SQL Server Cardinality Estimation is a complicated topic until you understand the internals of SQL Server Statistics. Here are some quick notes that will answer some common questions that you generally have:
How does SQL Server Query Optimizer estimate a default cardinality?
Let’s see and example (turn ON Actual Execution Plan or press Ctrl + M)
use AdventureWorks2012 go -- Turn On Actual Execution Plan select * from sales.SalesOrderHeader where TotalDue = 1457.3288 go
You can observe that optimizer estimated 1.7 rows (approx) vs 1 actual row returned.
Let us take another example:
select * from sales.SalesOrderHeader where TotalDue = 472.3108 go
This time optimizer estimates 1.9 rows (approx) vs 21 actual row returned.
What’s going on? Answer is simple: SQL Server estimates the number of rows based on Statistics. Either statistics already exist on TotalDue column or SQL Server will automatically create one if AUTO_CREATE_STATS is turn ON. Either way, SQL Server uses this statistics object and more precisely, the histogram, to compute its estimation. You can read this blog post to learn more about histogram.
Now, let’s make some changes to our code:
declare @td float set @td = 1457.3288 select * from sales.SalesOrderHeader where TotalDue = @td
Estimation: 6.61864 (observe that the same code, same predicate value, gave us an estimation of 1.7)
Let’s change the variable value and run the same code again:
declare @td float set @td = 472.3108 select * from sales.SalesOrderHeader where TotalDue = @td
Estimation: 6.61864 (observe that the same code, same predicate value, gave us an estimation of 1.9)
Will the estimation be always 6.61864? What’s going on?
In the previous two examples, the optimizer was able to extract the value from the query to compute its estimation. In the next two example, since we are using local variables, the optimizer does not have the value until runtime. So will the estimation always be 6.61864 whenever we use local variable? Yes, if the table data does not change or more precisely, if the statistics behind the table does not change. When does statistics change, etc, etc is another blog post. But let’s come to the main question, where does 6.61864 come from? How does the optimizer compute this default value?
The formula for this default estimation is:
Total Rows * Density (where Density is 1/number of distinct values)
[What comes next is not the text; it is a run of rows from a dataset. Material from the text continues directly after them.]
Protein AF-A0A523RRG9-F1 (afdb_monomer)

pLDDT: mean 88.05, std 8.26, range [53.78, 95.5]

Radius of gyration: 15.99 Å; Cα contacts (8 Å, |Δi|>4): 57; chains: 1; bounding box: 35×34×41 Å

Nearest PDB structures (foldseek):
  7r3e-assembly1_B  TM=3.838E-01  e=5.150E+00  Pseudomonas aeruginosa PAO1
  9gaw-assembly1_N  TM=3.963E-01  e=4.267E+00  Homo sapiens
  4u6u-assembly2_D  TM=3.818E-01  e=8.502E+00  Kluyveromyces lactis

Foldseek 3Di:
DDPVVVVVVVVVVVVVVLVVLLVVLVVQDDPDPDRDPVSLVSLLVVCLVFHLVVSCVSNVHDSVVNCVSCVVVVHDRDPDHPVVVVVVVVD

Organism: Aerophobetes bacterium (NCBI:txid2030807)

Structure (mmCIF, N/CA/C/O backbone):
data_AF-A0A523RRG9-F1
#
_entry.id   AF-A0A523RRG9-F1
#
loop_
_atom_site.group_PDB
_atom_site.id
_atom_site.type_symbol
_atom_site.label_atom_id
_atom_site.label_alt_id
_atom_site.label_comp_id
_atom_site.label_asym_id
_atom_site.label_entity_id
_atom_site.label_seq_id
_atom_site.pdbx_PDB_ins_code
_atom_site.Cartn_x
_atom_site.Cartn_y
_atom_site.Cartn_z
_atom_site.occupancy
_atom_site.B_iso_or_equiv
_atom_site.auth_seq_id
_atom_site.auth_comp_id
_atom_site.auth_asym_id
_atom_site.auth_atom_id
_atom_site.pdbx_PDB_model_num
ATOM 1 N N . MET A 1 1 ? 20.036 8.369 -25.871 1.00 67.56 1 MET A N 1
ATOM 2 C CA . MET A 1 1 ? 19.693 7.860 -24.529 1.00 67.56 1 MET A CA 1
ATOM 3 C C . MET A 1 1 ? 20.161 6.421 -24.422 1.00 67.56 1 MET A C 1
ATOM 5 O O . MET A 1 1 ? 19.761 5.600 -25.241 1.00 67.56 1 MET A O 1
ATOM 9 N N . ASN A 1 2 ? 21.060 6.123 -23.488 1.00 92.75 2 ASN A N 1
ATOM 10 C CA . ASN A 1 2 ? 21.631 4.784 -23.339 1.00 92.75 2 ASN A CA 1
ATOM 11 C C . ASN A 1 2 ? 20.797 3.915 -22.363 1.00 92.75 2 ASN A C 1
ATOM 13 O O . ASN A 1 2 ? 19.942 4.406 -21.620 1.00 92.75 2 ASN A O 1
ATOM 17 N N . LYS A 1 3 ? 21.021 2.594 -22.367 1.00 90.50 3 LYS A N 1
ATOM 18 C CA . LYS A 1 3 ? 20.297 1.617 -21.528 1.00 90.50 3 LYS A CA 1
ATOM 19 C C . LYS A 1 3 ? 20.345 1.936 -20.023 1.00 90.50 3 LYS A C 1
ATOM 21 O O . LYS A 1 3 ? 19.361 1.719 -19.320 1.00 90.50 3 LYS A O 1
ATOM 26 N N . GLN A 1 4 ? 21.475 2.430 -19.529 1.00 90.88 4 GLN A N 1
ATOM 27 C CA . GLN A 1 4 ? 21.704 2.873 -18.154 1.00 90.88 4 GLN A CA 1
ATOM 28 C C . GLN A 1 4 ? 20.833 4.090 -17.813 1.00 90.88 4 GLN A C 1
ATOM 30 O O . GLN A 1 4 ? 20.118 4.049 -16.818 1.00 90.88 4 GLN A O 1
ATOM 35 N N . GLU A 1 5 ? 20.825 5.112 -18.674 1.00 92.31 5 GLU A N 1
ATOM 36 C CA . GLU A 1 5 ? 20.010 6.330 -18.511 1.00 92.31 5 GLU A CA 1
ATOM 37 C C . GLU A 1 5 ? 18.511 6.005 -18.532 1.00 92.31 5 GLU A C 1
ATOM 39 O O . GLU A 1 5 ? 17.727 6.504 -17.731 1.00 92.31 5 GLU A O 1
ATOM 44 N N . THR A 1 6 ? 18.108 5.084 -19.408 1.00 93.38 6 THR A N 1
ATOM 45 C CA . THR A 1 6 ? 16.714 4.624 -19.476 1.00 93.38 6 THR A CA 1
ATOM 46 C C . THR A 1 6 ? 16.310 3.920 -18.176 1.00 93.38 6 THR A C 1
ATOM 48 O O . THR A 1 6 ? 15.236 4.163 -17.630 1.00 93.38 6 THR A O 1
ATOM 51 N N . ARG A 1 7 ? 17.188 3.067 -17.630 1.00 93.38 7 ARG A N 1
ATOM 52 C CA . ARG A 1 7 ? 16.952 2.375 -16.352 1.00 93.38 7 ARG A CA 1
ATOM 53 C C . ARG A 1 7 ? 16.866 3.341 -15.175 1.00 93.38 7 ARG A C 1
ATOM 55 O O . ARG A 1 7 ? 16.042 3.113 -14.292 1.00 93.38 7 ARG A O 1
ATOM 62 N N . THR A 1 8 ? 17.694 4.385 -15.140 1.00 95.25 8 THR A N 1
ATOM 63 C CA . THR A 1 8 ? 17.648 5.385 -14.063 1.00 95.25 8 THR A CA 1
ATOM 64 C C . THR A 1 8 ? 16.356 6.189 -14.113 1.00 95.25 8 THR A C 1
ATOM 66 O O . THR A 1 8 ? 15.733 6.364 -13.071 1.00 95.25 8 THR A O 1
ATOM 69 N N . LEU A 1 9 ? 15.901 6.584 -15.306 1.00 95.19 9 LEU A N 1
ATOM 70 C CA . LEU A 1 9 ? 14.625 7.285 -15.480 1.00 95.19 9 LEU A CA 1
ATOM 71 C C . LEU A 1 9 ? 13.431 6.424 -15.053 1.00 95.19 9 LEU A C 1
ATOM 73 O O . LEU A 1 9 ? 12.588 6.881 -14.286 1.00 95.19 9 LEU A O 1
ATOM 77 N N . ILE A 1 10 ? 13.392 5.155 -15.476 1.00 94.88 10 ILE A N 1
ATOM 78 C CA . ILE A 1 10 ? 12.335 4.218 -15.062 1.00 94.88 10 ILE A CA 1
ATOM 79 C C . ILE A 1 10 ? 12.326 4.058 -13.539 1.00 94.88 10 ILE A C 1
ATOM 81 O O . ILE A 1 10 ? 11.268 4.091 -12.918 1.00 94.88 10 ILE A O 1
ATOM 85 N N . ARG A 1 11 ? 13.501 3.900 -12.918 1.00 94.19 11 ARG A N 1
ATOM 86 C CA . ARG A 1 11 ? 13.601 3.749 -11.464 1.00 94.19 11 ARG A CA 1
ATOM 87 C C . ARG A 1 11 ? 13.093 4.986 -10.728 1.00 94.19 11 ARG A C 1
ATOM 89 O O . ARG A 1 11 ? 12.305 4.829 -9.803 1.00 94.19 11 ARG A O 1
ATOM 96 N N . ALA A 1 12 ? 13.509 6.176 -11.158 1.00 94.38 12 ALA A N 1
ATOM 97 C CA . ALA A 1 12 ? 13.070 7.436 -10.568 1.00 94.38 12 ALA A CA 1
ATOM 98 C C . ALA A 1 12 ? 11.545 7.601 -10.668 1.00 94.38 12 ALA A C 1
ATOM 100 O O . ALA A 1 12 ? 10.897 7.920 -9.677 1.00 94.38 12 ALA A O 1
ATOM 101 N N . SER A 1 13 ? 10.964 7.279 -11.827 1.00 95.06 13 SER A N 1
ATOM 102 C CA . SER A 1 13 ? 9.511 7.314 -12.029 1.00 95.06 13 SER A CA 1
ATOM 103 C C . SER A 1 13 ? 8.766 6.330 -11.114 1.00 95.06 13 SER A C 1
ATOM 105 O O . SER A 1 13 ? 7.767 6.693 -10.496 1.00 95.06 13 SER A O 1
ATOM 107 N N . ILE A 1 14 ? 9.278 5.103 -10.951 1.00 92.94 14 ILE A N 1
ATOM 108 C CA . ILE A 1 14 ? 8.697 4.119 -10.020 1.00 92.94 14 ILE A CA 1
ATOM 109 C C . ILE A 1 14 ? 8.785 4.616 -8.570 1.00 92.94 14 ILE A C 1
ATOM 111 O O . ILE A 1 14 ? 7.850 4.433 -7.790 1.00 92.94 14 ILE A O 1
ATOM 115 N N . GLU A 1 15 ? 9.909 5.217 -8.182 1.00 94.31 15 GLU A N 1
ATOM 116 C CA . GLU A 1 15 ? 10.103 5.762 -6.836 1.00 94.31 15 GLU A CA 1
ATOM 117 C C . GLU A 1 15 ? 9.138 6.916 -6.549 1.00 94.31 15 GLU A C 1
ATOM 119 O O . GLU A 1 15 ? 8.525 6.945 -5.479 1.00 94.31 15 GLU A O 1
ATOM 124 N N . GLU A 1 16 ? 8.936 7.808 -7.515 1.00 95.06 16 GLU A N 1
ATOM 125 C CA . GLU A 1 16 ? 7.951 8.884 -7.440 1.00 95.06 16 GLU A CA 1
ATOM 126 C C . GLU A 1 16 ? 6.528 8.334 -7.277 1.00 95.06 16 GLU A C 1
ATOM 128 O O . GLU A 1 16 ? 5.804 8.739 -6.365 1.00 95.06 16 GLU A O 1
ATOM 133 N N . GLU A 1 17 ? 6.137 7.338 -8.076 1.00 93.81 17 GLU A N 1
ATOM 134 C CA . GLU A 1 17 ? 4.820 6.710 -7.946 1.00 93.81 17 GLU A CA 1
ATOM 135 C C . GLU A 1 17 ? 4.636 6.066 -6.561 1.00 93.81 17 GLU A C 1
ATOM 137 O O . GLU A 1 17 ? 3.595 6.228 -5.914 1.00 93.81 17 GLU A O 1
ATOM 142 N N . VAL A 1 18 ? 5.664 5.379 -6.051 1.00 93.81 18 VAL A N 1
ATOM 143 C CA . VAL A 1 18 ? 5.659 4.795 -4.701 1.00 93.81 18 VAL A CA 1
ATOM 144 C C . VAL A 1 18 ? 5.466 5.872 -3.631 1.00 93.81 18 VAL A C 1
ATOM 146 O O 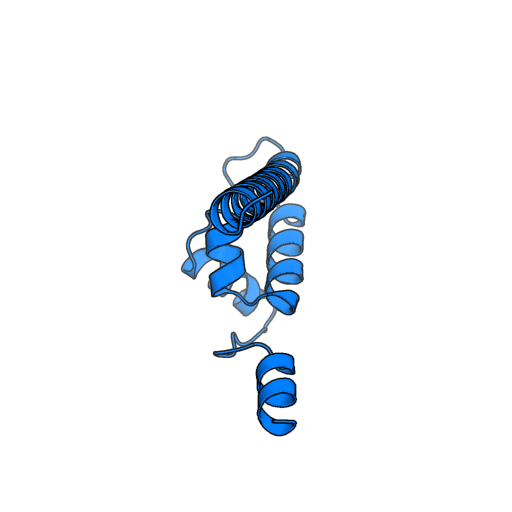. VAL A 1 18 ? 4.696 5.666 -2.686 1.00 93.81 18 VAL A O 1
ATOM 149 N N . LEU A 1 19 ? 6.139 7.017 -3.758 1.00 94.69 19 LEU A N 1
ATOM 150 C CA . LEU A 1 19 ? 5.985 8.143 -2.838 1.00 94.69 19 LEU A CA 1
ATOM 151 C C . LEU A 1 19 ? 4.576 8.737 -2.906 1.00 94.69 19 LEU A C 1
ATOM 153 O O . LEU A 1 19 ? 3.979 8.968 -1.851 1.00 94.69 19 LEU A O 1
ATOM 157 N N . ASN A 1 20 ? 4.015 8.880 -4.105 1.00 95.50 20 ASN A N 1
ATOM 158 C CA . ASN A 1 20 ? 2.656 9.375 -4.313 1.00 95.50 20 ASN A CA 1
ATOM 159 C C . ASN A 1 20 ? 1.620 8.459 -3.651 1.00 95.50 20 ASN A C 1
ATOM 161 O O . ASN A 1 20 ? 0.793 8.927 -2.870 1.00 95.50 20 ASN A O 1
ATOM 165 N N . LYS A 1 21 ? 1.725 7.134 -3.821 1.00 93.88 21 LYS A N 1
ATOM 166 C CA . LYS A 1 21 ? 0.826 6.179 -3.140 1.00 93.88 21 LYS A CA 1
ATOM 167 C C . LYS A 1 21 ? 0.951 6.214 -1.619 1.00 93.88 21 LYS A C 1
ATOM 169 O O . LYS A 1 21 ? -0.038 6.055 -0.903 1.00 93.88 21 LYS A O 1
ATOM 174 N N . ARG A 1 22 ? 2.150 6.470 -1.093 1.00 94.25 22 ARG A N 1
ATOM 175 C CA . ARG A 1 22 ? 2.342 6.697 0.349 1.00 94.25 22 ARG A CA 1
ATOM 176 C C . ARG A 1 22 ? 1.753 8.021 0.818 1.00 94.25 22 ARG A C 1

SQL Server, apart from marinating the histogram also maintains density information for the columns.
So let us compute this:
select count(*) from sales.SalesOrderHeader select count(distinct totaldue) from sales.SalesOrderHeader
Density = 1/4754 = 2.103491796381994e-4
Total Rows * Density = 31465 * 2.103491796381994e-4 = 6.6186….
select count(*)*cast((1.*1/count(distinct totaldue))as decimal(18,17)) from sales.SalesOrderHeader
That’s how the default estimation was computed in this case. Hope the quick note was helpful.
Want to watch this in action? Watch here!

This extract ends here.